3 Things You Miss When Travelling Long Term


I miss spinach. And sarcasm. And BOY, do I miss my Spanish capabilities circa Senior year of high school.

When travelling long-term, you really end up adjusting your habits and settling into a very different way of daily life than you may have been used to otherwise. Choosing to go on a long-term trip was not something I jumped at suddenly, yet the further and longer I go away from my comfort zone, the more I realize how unpredictable long-term travel can be to prepare for. And I am not talking only about material things (although I fantasize about a night’s sleep on my parents’ plush, cool, puppy-cuddled couch), but adjusting to being in a new place, or moving through may new places, comes with a lot of adjustment and changes in habit. My preparation for this trip came with as much mental effort as it did physical. I have (so far) come up with my top list of things to be missed while travelling.

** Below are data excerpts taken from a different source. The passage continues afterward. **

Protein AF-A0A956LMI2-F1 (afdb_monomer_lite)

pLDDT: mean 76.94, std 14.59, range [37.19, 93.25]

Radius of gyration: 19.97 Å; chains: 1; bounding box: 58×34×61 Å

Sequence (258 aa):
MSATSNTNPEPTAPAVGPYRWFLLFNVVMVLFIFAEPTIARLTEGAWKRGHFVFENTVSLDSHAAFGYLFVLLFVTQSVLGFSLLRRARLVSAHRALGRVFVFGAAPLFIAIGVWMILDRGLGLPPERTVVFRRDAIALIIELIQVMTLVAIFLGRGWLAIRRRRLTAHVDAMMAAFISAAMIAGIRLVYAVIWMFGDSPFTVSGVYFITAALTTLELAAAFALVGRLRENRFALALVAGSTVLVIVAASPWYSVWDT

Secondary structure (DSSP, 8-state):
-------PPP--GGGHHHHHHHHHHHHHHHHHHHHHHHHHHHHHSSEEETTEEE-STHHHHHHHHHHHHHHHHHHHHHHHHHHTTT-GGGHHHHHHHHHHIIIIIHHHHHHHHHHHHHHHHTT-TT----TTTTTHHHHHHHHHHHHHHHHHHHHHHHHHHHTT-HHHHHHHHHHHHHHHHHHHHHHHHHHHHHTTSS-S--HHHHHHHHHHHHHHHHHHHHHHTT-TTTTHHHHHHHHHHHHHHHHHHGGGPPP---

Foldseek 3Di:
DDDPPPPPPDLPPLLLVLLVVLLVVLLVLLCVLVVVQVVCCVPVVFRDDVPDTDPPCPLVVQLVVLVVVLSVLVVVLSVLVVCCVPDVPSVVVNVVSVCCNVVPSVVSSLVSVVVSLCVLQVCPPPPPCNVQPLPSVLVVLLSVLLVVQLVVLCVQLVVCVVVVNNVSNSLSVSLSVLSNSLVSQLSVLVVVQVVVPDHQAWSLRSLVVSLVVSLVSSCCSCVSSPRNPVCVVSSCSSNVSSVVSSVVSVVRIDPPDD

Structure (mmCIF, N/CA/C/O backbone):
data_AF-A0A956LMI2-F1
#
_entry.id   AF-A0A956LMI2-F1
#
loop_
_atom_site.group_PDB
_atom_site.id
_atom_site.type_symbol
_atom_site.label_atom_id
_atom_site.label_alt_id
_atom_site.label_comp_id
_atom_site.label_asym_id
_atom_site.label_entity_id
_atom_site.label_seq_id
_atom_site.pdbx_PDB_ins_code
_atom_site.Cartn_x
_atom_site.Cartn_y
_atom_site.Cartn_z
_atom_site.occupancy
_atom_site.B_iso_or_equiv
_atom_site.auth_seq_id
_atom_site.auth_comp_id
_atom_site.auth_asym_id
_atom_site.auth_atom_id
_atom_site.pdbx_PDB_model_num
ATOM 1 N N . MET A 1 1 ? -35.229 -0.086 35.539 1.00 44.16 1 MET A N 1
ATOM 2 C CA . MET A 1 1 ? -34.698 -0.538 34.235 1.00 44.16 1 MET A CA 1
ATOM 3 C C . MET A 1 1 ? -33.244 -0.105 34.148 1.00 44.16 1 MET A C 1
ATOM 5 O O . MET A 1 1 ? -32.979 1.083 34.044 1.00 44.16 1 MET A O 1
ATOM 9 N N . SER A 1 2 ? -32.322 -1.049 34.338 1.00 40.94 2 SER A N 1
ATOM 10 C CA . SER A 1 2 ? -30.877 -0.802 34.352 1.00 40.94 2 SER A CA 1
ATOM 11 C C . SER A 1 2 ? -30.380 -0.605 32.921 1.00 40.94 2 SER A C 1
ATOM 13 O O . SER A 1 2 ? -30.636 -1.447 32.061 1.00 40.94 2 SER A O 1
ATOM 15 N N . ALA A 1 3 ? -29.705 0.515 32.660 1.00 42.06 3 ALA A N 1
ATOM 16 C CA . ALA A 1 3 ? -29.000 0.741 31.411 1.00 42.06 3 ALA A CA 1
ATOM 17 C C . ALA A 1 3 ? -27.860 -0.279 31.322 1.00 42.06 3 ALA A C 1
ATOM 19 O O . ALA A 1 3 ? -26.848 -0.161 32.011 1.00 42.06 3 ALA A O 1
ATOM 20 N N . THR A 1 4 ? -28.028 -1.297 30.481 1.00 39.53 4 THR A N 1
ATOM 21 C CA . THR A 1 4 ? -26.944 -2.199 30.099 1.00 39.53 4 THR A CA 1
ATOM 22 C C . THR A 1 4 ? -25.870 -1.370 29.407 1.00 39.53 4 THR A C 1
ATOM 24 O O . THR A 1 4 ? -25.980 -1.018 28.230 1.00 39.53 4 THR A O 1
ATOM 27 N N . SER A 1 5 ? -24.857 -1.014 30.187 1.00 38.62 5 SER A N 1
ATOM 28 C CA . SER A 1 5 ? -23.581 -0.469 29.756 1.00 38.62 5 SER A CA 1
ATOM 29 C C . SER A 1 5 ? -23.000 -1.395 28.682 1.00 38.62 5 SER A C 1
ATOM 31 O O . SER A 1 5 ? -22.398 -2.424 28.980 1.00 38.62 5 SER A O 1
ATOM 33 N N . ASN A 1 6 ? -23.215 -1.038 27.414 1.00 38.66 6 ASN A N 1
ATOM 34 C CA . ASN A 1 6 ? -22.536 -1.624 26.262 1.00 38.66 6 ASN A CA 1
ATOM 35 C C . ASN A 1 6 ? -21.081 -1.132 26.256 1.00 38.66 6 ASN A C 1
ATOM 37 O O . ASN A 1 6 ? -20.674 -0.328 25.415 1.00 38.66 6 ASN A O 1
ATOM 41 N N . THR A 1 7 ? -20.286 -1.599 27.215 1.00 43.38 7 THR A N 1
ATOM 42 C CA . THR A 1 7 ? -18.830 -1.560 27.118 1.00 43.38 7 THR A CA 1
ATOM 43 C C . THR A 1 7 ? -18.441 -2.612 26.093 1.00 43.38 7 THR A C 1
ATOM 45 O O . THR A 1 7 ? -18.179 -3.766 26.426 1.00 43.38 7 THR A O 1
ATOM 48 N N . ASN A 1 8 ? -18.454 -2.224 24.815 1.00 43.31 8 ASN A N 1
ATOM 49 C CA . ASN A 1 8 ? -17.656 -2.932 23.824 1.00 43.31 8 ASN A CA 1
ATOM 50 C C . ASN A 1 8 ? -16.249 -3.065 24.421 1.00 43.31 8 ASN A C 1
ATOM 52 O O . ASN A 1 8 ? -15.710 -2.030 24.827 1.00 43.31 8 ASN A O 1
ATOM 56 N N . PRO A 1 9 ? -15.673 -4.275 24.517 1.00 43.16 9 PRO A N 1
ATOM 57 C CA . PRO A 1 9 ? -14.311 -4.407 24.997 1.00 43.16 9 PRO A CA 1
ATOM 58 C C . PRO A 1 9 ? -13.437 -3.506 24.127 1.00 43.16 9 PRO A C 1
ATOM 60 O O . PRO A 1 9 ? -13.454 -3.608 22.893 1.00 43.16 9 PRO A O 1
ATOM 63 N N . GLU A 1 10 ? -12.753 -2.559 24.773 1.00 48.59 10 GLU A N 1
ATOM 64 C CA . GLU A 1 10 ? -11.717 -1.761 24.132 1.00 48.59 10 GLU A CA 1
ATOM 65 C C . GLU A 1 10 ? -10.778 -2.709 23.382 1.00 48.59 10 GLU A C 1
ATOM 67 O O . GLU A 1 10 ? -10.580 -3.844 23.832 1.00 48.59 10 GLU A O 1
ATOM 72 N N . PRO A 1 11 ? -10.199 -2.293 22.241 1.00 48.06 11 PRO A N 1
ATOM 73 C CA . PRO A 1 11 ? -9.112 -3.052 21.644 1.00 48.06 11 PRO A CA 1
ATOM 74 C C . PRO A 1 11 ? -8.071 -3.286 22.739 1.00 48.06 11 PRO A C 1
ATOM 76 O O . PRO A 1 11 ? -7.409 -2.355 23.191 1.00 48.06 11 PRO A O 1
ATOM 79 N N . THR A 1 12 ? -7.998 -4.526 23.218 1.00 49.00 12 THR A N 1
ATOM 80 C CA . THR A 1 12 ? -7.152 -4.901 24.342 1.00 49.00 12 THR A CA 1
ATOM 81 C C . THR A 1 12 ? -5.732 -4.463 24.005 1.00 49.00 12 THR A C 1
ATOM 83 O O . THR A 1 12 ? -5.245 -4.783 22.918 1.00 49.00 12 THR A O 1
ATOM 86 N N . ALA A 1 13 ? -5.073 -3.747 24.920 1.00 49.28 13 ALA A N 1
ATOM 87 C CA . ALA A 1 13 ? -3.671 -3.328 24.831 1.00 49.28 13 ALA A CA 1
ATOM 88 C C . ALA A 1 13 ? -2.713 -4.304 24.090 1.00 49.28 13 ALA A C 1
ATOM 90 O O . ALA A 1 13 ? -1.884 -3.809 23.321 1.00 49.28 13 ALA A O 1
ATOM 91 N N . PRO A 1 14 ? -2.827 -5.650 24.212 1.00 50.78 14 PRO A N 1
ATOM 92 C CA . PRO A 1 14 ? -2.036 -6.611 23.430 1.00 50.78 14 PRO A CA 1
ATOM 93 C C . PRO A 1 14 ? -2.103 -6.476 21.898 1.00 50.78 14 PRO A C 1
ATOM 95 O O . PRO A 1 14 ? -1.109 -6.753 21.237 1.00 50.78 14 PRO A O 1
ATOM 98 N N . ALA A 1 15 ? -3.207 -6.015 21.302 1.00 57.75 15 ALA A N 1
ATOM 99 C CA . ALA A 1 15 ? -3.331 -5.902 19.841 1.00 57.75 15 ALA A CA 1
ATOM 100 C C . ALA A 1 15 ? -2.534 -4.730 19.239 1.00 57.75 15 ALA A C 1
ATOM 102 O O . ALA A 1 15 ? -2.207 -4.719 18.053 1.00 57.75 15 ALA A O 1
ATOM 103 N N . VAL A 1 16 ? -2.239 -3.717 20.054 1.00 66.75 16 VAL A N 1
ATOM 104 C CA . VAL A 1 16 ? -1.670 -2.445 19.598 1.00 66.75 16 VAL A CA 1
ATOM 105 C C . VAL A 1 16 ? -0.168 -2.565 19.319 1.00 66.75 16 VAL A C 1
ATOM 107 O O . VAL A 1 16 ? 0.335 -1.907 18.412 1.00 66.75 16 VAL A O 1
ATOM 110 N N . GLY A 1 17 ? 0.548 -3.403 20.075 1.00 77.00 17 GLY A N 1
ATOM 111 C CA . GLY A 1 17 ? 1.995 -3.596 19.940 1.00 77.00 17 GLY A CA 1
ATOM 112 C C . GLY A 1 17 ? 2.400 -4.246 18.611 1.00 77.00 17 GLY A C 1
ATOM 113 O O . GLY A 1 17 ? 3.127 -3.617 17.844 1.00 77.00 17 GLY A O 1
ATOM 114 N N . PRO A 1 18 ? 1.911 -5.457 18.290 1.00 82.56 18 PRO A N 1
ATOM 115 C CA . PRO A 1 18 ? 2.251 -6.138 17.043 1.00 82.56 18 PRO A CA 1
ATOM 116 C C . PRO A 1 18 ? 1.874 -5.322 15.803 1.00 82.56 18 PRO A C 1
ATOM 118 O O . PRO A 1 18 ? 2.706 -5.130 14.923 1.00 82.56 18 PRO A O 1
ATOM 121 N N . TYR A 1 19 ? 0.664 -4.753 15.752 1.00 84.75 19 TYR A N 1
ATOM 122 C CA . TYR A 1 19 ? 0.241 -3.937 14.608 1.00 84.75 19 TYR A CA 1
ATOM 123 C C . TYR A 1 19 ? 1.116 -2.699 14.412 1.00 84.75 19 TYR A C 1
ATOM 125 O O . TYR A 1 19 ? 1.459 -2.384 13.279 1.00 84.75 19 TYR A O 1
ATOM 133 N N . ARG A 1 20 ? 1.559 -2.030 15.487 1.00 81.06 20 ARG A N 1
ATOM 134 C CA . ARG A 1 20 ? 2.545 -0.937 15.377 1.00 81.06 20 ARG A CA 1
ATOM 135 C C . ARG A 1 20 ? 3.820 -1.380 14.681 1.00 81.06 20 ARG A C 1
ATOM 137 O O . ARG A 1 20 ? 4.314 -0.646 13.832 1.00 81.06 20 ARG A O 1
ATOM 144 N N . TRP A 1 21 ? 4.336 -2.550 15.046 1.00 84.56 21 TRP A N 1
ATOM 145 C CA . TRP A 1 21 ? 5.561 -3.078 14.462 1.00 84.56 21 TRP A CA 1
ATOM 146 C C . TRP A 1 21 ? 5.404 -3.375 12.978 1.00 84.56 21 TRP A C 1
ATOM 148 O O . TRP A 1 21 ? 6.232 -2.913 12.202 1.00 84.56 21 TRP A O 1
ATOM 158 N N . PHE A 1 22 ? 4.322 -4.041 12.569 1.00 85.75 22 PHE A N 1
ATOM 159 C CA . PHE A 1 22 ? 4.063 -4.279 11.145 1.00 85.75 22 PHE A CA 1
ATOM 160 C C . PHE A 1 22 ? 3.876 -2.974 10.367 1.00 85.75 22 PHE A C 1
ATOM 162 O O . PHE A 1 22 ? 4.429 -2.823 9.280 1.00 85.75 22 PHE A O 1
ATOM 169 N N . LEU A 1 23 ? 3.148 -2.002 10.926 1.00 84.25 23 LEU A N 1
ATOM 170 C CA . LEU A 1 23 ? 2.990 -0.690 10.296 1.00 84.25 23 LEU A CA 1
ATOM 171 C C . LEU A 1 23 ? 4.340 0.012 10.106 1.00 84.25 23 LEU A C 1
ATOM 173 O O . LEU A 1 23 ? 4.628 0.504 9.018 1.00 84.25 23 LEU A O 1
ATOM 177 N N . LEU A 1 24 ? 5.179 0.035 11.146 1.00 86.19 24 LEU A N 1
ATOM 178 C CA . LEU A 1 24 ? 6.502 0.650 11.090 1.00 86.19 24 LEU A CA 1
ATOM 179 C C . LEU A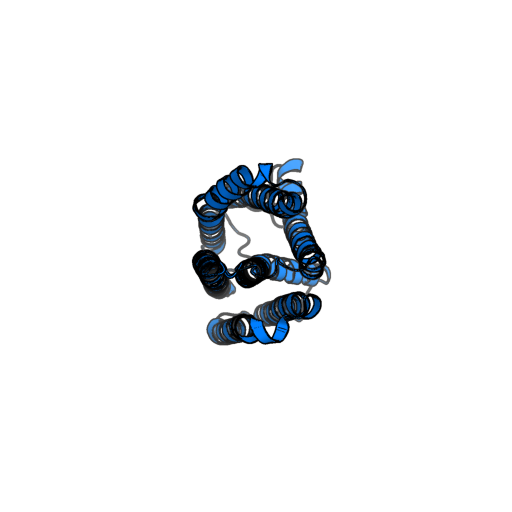 1 24 ? 7.421 -0.072 10.100 1.00 86.19 24 LE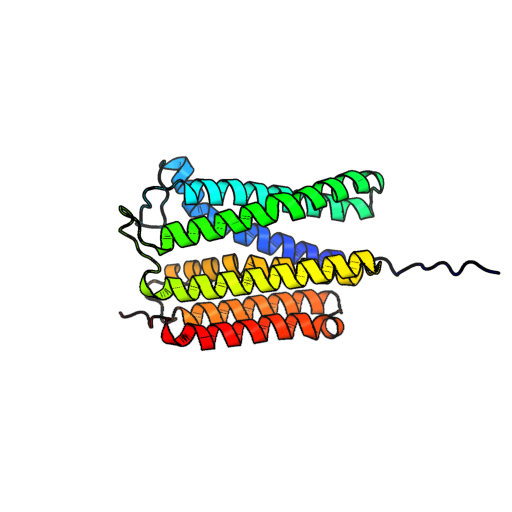U A C 1
ATOM 181 O O . LEU A 1 24 ? 8.064 0.587 9.290 1.00 86.19 24 LEU A O 1
ATOM 185 N N . PHE A 1 25 ? 7.454 -1.403 10.145 1.00 87.12 25 PHE A N 1
ATOM 186 C CA . PHE A 1 25 ? 8.259 -2.232 9.252 1.00 87.12 25 PHE A CA 1
ATOM 187 C C . PHE A 1 25 ? 7.943 -1.940 7.781 1.00 87.12 25 PHE A C 1
ATOM 189 O O . PHE A 1 25 ? 8.845 -1.623 7.012 1.00 87.12 25 PHE A O 1
ATOM 196 N N . ASN A 1 26 ? 6.663 -1.937 7.410 1.00 84.19 26 ASN A N 1
ATOM 197 C CA . ASN A 1 26 ? 6.239 -1.622 6.046 1.00 84.19 26 ASN A CA 1
ATOM 198 C C . ASN A 1 26 ? 6.549 -0.178 5.645 1.00 84.19 26 ASN A C 1
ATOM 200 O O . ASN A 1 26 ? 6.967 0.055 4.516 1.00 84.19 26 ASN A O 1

  1. SpinachNo, I am not saying that when you travel away from home you will automatically start craving leafy greens. However, travelling away from home and into a new place, culture, or region comes with new foods and changes in agriculture. Because of this, your diet will change based on what is available. Sure, that time you went to Singapore and absolutely LOVED the Rojak will forever be ingrained in your mental travel diary, but venturing somewhere that may require you to live off of beans and rice for months is going to change your digestive tract a bit. I am from California, and I realize how spoiled we are to have anything we crave at our fingertips. Especially fresh fruits and vegetables. So when I have been in Central America for a few months and the best thing I can find to satisfy my fruit and veggie cravings is a tomato, you enjoy it with great thanks. (I am being dramatic, we have great pineapple and papaya too).
  2. My Yoga Mat
    I realize not everyone does yoga. For me, I am having a really difficult time keeping up my practice without my mat. For anyone else, I simply mean to say that keeping up with any regular physical activity can be a challenge. While travelling, you want to enjoy every moment you have in a new culture, seeing new places and meeting new people. Keeping up with your workout regimen may not stay as a priority. But, keeping up with that hobby or workout can be important for keeping you sane and comfortable. With everything else around you changing, keeping something as a constant can really help with adjustment as you move from place to place. Whether it is reading a good book, or simply finding a place to go for a short jog once in a while, keeping up with something that was a regular activity for you before you left home will help with adjusting to your new surroundings.
  3. Sarcasm and Hugs
    Leaving the comforts of a job you love, friends you adore, and a close and supportive family is something that many people may take for granted until they are not close at hand. When you travel to another country, especially one that primarily speak a language that is not your native language, communication can sometimes be a bit difficult. Not just “where is the store” difficult, but finding the deeper connections with people as you make new friends. For me, this means my sense of humor needs to be thought out before I just blurt out strange anecdotes or fire off sarcasm as I am used to (I am having such a hard time!). Mainly, this is because when translating things to another language, humor is not always relayed the same way. This also has to do with being more intentional with communication as you make new friends. When you fall into comforts of old friends and close family, you may not always remember that words you use can be received in a way that was not meant to be. Using this time away from my comforts and loved ones forces me to be more intentional with my communication. My closest friends are no longer close to me geographically, so I need to reach out and contact them on purpose, instead of just expecting to bump into them when I always do. With new friends I am making, I get to be more clear with my communication in the sense that I say what I am feeling in a very child-like way (I am very much like a child in my communications in Spanish as it is: No me gusta. ¿Puedo jugar? Tengo hambre.) This is something adults could use more. Clear and intentional communication goes a long way. My clear and intentional communication today: I miss you mom. I am having a great time still, but would love a hug because who knew I was such a touchy person? Hugging acquaintances is not a big thing here.


So you are a little uncomfortable. Big deal. Nothing will replace this time, these experiences, and this growth. 🙂

What do you find you miss the most when you are away from home?